Infinity Turbine, developer of sustainable energy storage solutions, has unveiled an approach to electrode fabrication that combines fiber laser heat treating, 3D additive manufacturing, and laser-induced carbonization. This synergistic technology enables the direct transformation of carbon-rich materials like sugar and wood fibers (including bamboo) into hard carbon or graphene-like structures. The resulting 3D-printed electrodes are set to revolutionize the manufacturing of Salgenx saltwater flow batteries, gas processing, and electrocatalyst applications.
Salgenx is developing saltwater flow batteries as a solution for safe, environmentally friendly grid-scale energy storage. With the introduction of 3D-printed carbon electrodes, Infinity Turbine can enhance the battery’s efficiency by providing a high-conductivity, high-surface-area electrode structure. The combination of laser-induced graphene and tailored 3D-printed geometries reportedly allows for faster ion exchange, improved energy density, and longer battery life, all while using sustainable, carbon-rich materials. The concept of a 3D printed electrode reduces manufacturing time and complexity, resulting in more efficient electrode production with just-in-time (JIT) technology integration and decreased inventory costs.
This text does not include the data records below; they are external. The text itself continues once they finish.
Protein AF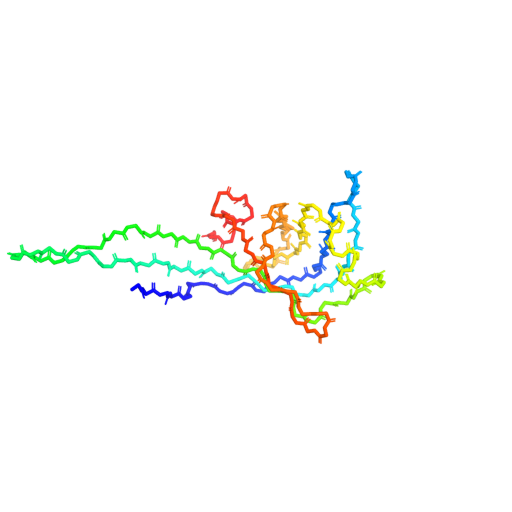-A0A7U9XA75-F1 (afdb_monomer_lite)

Secondary structure (DSSP, 8-state):
-EEEEEEEEE-EEEEEEEEETTEEEEEEEE--EEEEEEEEEEE--TTS--EEEEEEEEEEEEE-S-EESS---HHHHTTEEEEEEEEEEEPTTS-EEEEEEEEEEEEEE-TTS-EEEEE-TTSHHHHHHT-

Foldseek 3Di:
DDKDWDDKFWWAFKWKWFQFPNDTHTFFTAGKIKTKMWDKDWADDVPDDIDIDDTFIKIKIKGWQTGTPDDDDPVNVVRGPAMKMWTWGQDPVRDTDIAIQGGWDWPDDDVRTMTITIDGCPGPSNVVVVD

Structure (mmCIF, N/CA/C/O backbone):
data_AF-A0A7U9XA75-F1
#
_entry.id   AF-A0A7U9XA75-F1
#
loop_
_atom_site.group_PDB
_atom_site.id
_atom_site.type_symbol
_atom_site.label_atom_id
_atom_site.label_alt_id
_atom_site.label_comp_id
_atom_site.label_asym_id
_atom_site.label_entity_id
_atom_site.label_seq_id
_atom_site.pdbx_PDB_ins_code
_atom_site.Cartn_x
_atom_site.Cartn_y
_atom_site.Cartn_z
_atom_site.occupancy
_atom_site.B_iso_or_equiv
_atom_site.auth_seq_id
_atom_site.auth_comp_id
_atom_site.auth_asym_id
_atom_site.auth_atom_id
_atom_site.pdbx_PDB_model_num
ATOM 1 N N . MET A 1 1 ? -1.209 5.972 25.155 1.00 63.94 1 MET A N 1
ATOM 2 C CA . MET A 1 1 ? -1.736 6.160 23.784 1.00 63.94 1 MET A CA 1
ATOM 3 C C . MET A 1 1 ? -2.526 4.917 23.411 1.00 63.94 1 MET A C 1
ATOM 5 O O . MET A 1 1 ? -2.012 3.831 23.645 1.00 63.94 1 MET A O 1
ATOM 9 N N . LYS A 1 2 ? -3.757 5.048 22.902 1.00 73.56 2 LYS A N 1
ATOM 10 C CA . LYS A 1 2 ? -4.583 3.900 22.490 1.00 73.56 2 LYS A CA 1
ATOM 11 C C . LYS A 1 2 ? -4.804 3.949 20.978 1.00 73.56 2 LYS A C 1
ATOM 13 O O . LYS A 1 2 ? -5.177 4.998 20.458 1.00 73.56 2 LYS A O 1
ATOM 18 N N . LYS A 1 3 ? -4.570 2.821 20.302 1.00 77.56 3 LYS A N 1
ATOM 19 C CA . LYS A 1 3 ? -4.918 2.610 18.892 1.00 77.56 3 LYS A CA 1
ATOM 20 C C . LYS A 1 3 ? -6.161 1.728 18.814 1.00 77.56 3 LYS A C 1
ATOM 22 O O . LYS A 1 3 ? -6.282 0.777 19.589 1.00 77.56 3 LYS A O 1
ATOM 27 N N . ARG A 1 4 ? -7.081 2.041 17.909 1.00 83.44 4 ARG A N 1
ATOM 28 C CA . ARG A 1 4 ? -8.281 1.237 17.652 1.00 83.44 4 ARG A CA 1
ATOM 29 C C . ARG A 1 4 ? -8.535 1.178 16.151 1.00 83.44 4 ARG A C 1
ATOM 31 O O . ARG A 1 4 ? -8.565 2.221 15.515 1.00 83.44 4 ARG A O 1
ATOM 38 N N . MET A 1 5 ? -8.748 -0.016 15.609 1.00 86.62 5 MET A N 1
ATOM 39 C CA . MET A 1 5 ? -9.224 -0.167 14.235 1.00 86.62 5 MET A CA 1
ATOM 40 C C . MET A 1 5 ? -10.698 0.232 14.160 1.00 86.62 5 MET A C 1
ATOM 42 O O . MET A 1 5 ? -11.500 -0.208 14.985 1.00 86.62 5 MET A O 1
ATOM 46 N N . ILE A 1 6 ? -11.030 1.091 13.202 1.00 87.88 6 ILE A N 1
ATOM 47 C CA . ILE A 1 6 ? -12.381 1.610 12.971 1.00 87.88 6 ILE A CA 1
ATOM 48 C C . ILE A 1 6 ? -13.053 0.874 11.819 1.00 87.88 6 ILE A C 1
ATOM 50 O O . ILE A 1 6 ? -14.214 0.491 11.933 1.00 87.88 6 ILE A O 1
ATOM 54 N N . LYS A 1 7 ? -12.328 0.676 10.716 1.00 87.44 7 LYS A N 1
ATOM 55 C CA . LYS A 1 7 ? -12.845 0.052 9.495 1.00 87.44 7 LYS A CA 1
ATOM 56 C C . LYS A 1 7 ? -11.716 -0.717 8.814 1.00 87.44 7 LYS A C 1
ATOM 58 O O . LYS A 1 7 ? -10.571 -0.272 8.848 1.00 87.44 7 LYS A O 1
ATOM 63 N N . SER A 1 8 ? -12.050 -1.852 8.217 1.00 91.75 8 SER A N 1
ATOM 64 C CA . SER A 1 8 ? -11.159 -2.633 7.360 1.00 91.75 8 SER A CA 1
ATOM 65 C C . SER A 1 8 ? -11.890 -2.871 6.047 1.00 91.75 8 SER A C 1
ATOM 67 O O . SER A 1 8 ? -13.022 -3.358 6.062 1.00 91.75 8 SER A O 1
ATOM 69 N N . ILE A 1 9 ? -11.302 -2.424 4.941 1.00 92.50 9 ILE A N 1
ATOM 70 C CA . ILE A 1 9 ? -11.963 -2.342 3.637 1.00 92.50 9 ILE A CA 1
ATOM 71 C C . ILE A 1 9 ? -11.126 -3.142 2.642 1.00 92.50 9 ILE A C 1
ATOM 73 O O . ILE A 1 9 ? -9.988 -2.743 2.379 1.00 92.50 9 ILE A O 1
ATOM 77 N N . PRO A 1 10 ? -11.637 -4.267 2.116 1.00 94.00 10 PRO A N 1
ATOM 78 C CA . PRO A 1 10 ? -10.975 -4.961 1.026 1.00 94.00 10 PRO A CA 1
ATOM 79 C C . PRO A 1 10 ? -11.109 -4.139 -0.257 1.00 94.00 10 PRO A C 1
ATOM 81 O O . PRO A 1 10 ? -12.158 -3.552 -0.525 1.00 94.00 10 PRO A O 1
ATOM 84 N N . LEU A 1 11 ? -10.037 -4.113 -1.032 1.00 95.06 11 LEU A N 1
ATOM 85 C CA . LEU A 1 11 ? -9.979 -3.573 -2.377 1.00 95.06 11 LEU A CA 1
ATOM 86 C C . LEU A 1 11 ? -9.532 -4.686 -3.327 1.00 95.06 11 LEU A C 1
ATOM 88 O O . LEU A 1 11 ? -8.859 -5.642 -2.930 1.00 95.06 11 LEU A O 1
ATOM 92 N N . GLU A 1 12 ? -9.887 -4.546 -4.592 1.00 95.06 12 GLU A N 1
ATOM 93 C CA . GLU A 1 12 ? -9.619 -5.534 -5.630 1.00 95.06 12 GLU A CA 1
ATOM 94 C C . GLU A 1 12 ? -8.811 -4.917 -6.769 1.00 95.06 12 GLU A C 1
ATOM 96 O O . GLU A 1 12 ? -8.770 -3.696 -6.928 1.00 95.06 12 GLU A O 1
ATOM 101 N N . GLN A 1 13 ? -8.170 -5.772 -7.571 1.00 95.88 13 GLN A N 1
ATOM 102 C CA . GLN A 1 13 ? -7.458 -5.360 -8.791 1.00 95.88 13 GLN A CA 1
ATOM 103 C C . GLN A 1 13 ? -6.424 -4.252 -8.525 1.00 95.88 13 GLN A C 1
ATOM 105 O O . GLN A 1 13 ? -6.259 -3.316 -9.306 1.00 95.88 13 GLN A O 1
ATOM 110 N N . GLY A 1 14 ? -5.736 -4.357 -7.390 1.00 96.75 14 GLY A N 1
ATOM 111 C CA . GLY A 1 14 ? -4.736 -3.400 -6.964 1.00 96.75 14 GLY A CA 1
ATOM 112 C C . GLY A 1 14 ? -3.516 -3.422 -7.869 1.00 96.75 14 GLY A C 1
ATOM 113 O O . GLY A 1 14 ? -2.945 -4.474 -8.148 1.00 96.75 14 GLY A O 1
ATOM 114 N N . GLU A 1 15 ? -3.082 -2.241 -8.279 1.00 97.69 15 GLU A N 1
ATOM 115 C CA . GLU A 1 15 ? -1.858 -2.016 -9.030 1.00 97.69 15 GLU A CA 1
ATOM 116 C C . GLU A 1 15 ? -0.990 -1.018 -8.269 1.00 97.69 15 GLU A C 1
ATOM 118 O O . GLU A 1 15 ? -1.341 0.160 -8.124 1.00 97.69 15 GLU A O 1
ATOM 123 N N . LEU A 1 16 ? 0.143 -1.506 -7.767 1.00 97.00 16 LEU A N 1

Key Features of the New Electrode Technology:
• Laser-Induced Carbonization: Using fiber lasers, Infinity Turbine can transform organic materials like sugar into graphene-like carbon, offering exceptional conductivity and structural integrity using real-time on-demand heat treating.
• 3D Additive Manufacturing: Layer-by-layer additive processes allow for the creation of highly customized electrode structures with enhanced surface area and mechanical strength, vital for improving energy storage capacity.
• Oxygen-Deprived Environment with CO₂: By conducting the process in a CO₂-flooded environment, the carbonization process is more efficient, ensuring high-purity carbon structures without combustion.
• Materials Integration: Just-in-time manufacturing allows the fast development and deployment of a diverse selection of battery materials , including metalic powders, insulators, and more.
• Mixed Layers: Utilizing stratification of layers can be used in the gas processing and as a electrocatalyst. 3D additive layer building provides an array of gas and liquid processing functions.
This concept could also open up a new industry for building 3D machines for electrode and electrocatalyst research and development groups as well as manufacturing. This process is akin to the Telsa Gigapress, but brings a synergy to materials blending within a battery structure. With this process, anodes and cathodes can now be 3D printed together to make a complete electrolyzer cell.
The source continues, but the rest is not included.